__WHAT TO WORK ON__: Copy the lines below that contain "transferase".

***** DATA UNDER STUDY

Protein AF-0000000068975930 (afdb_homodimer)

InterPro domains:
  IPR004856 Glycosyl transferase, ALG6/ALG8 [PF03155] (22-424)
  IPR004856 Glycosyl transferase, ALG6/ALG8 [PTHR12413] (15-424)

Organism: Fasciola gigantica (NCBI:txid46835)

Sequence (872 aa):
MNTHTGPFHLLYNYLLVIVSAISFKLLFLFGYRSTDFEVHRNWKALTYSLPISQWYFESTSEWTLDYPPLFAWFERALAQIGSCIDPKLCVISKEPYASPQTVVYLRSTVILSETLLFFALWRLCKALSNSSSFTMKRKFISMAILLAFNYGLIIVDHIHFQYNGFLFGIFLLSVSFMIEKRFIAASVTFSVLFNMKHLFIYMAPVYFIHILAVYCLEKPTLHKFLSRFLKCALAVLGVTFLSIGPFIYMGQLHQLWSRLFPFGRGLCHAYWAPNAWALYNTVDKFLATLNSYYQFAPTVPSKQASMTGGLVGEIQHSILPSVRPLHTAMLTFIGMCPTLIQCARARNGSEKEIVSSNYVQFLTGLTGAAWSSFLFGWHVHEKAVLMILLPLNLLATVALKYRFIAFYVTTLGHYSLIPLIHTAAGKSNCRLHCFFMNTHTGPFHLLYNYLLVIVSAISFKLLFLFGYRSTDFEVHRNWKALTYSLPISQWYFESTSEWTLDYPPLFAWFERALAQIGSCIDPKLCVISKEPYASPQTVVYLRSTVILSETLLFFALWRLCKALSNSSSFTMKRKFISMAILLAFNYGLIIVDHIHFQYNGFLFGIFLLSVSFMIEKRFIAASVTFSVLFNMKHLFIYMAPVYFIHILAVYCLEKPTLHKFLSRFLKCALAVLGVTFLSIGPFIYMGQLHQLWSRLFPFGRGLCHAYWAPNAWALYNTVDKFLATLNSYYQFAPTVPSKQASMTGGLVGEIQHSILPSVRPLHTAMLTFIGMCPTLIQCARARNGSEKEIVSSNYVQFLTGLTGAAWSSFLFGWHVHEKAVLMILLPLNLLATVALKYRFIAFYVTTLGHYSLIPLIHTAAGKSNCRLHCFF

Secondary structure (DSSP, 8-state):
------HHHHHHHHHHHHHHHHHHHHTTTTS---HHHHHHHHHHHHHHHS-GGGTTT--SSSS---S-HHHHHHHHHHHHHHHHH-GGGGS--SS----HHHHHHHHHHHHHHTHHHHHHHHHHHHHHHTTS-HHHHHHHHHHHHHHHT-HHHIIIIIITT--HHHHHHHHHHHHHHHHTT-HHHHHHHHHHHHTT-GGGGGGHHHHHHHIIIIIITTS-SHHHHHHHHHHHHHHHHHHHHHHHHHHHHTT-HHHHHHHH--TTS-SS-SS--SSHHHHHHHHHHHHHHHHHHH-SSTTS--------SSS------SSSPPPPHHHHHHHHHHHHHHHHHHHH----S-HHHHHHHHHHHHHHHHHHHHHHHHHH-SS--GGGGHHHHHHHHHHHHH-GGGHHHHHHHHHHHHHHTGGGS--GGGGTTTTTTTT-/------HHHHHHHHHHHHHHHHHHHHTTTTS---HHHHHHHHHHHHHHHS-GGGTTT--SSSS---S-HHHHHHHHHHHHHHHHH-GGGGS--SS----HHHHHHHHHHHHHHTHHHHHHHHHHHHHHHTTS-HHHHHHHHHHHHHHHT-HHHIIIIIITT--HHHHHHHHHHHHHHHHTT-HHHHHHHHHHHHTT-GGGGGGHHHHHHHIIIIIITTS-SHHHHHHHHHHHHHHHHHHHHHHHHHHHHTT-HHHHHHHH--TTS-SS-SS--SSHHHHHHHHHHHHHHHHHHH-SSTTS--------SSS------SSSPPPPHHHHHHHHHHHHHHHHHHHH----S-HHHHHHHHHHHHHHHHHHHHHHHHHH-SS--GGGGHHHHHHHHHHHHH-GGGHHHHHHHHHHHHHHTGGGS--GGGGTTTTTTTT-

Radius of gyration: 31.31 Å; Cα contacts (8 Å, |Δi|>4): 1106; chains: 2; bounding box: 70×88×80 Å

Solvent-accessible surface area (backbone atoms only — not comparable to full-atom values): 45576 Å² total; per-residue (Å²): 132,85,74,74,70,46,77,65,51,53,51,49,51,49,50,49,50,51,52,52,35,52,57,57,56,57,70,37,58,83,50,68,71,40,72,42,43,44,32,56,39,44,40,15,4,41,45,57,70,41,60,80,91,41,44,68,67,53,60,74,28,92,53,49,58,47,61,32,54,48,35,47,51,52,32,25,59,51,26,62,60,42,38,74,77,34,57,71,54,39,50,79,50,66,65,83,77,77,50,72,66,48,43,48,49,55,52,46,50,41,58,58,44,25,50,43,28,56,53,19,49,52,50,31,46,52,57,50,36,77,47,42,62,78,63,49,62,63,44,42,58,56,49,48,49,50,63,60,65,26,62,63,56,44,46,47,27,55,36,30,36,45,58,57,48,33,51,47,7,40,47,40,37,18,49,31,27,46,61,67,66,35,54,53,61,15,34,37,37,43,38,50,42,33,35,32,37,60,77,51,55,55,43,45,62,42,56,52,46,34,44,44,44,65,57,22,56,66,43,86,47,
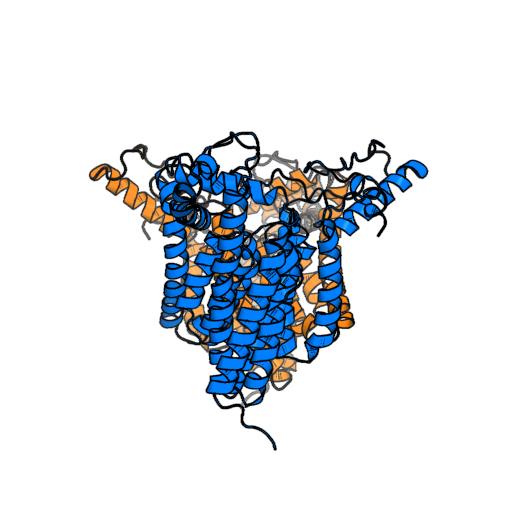65,68,58,22,50,49,48,46,48,51,38,48,48,35,34,50,49,49,48,41,69,46,48,37,65,38,52,76,69,69,38,48,67,52,50,44,52,43,60,54,56,72,82,46,14,62,48,42,50,62,65,27,98,27,53,58,46,52,52,51,49,49,30,51,50,48,48,56,47,30,72,72,67,51,80,55,71,84,41,70,78,63,70,62,69,67,59,68,73,61,61,45,68,69,69,53,66,67,45,81,69,84,48,69,65,56,22,52,51,48,19,50,61,56,19,43,68,32,44,54,55,33,39,48,83,77,85,72,54,70,39,54,40,43,55,48,47,45,50,31,48,34,47,16,38,22,34,22,30,41,22,34,55,36,33,38,66,46,38,56,50,76,57,49,53,56,27,43,54,42,34,50,58,40,23,72,76,39,67,88,38,39,64,58,33,52,55,48,43,53,54,50,48,57,62,49,50,74,71,59,79,48,95,69,52,78,73,52,65,71,56,62,75,73,108,132,87,76,74,70,46,76,65,50,50,51,49,52,50,51,49,51,51,52,49,35,52,56,58,56,56,68,36,59,85,49,67,72,41,72,43,44,44,32,56,41,44,38,16,3,42,45,57,70,41,59,79,90,42,46,68,66,53,61,74,28,92,54,50,57,47,64,32,51,49,34,47,52,50,33,24,58,52,28,60,59,43,37,74,76,34,56,70,54,39,51,80,51,65,64,82,79,78,50,72,66,48,43,50,48,55,54,47,51,41,58,57,43,26,50,44,28,55,51,18,48,51,49,32,47,51,57,49,36,78,46,42,61,79,64,49,59,63,43,42,58,57,52,47,50,51,64,60,62,26,64,60,56,44,47,46,28,55,34,31,38,44,57,56,48,33,51,48,8,41,48,40,38,17,49,31,28,46,61,67,65,35,54,53,61,16,34,36,37,42,37,49,42,32,36,32,36,61,76,50,55,53,40,45,62,41,55,51,44,34,44,44,43,66,58,21,57,64,43,88,47,66,68,58,21,50,51,48,44,48,52,38,49,47,34,36,48,51,48,49,40,70,46,48,38,64,39,51,76,70,69,38,48,67,52,49,45,51,44,59,55,55,73,81,46,14,63,47,42,51,62,66,26,98,29,53,57,46,52,51,51,48,49,31,51,50,49,46,56,46,31,72,73,66,50,80,56,72,83,40,69,78,64,71,62,68,67,59,68,71,60,59,46,69,71,69,52,66,68,45,80,70,83,48,69,67,56,22,52,51,50,19,50,61,57,19,43,68,32,43,54,56,34,40,47,83,79,85,74,53,70,38,52,40,43,55,48,46,47,48,31,48,35,46,16,38,21,33,22,30,42,22,35,54,35,32,38,68,48,37,56,50,76,57,49,54,56,27,43,53,42,34,49,57,40,22,72,77,38,66,89,37,39,63,59,35,51,54,50,43,53,52,49,50,58,61,48,48,73,70,58,78,48,95,67,53,76,73,52,64,70,56,62,75,72,108

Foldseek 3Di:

**********

__SOLUTION TO THE PROBLEM__:
  IPR004856 Glycosyl transferase, ALG6/ALG8 [PF03155] (22-424)
  IPR004856 Glycosyl transferase, ALG6/ALG8 [PTHR12413] (15-424)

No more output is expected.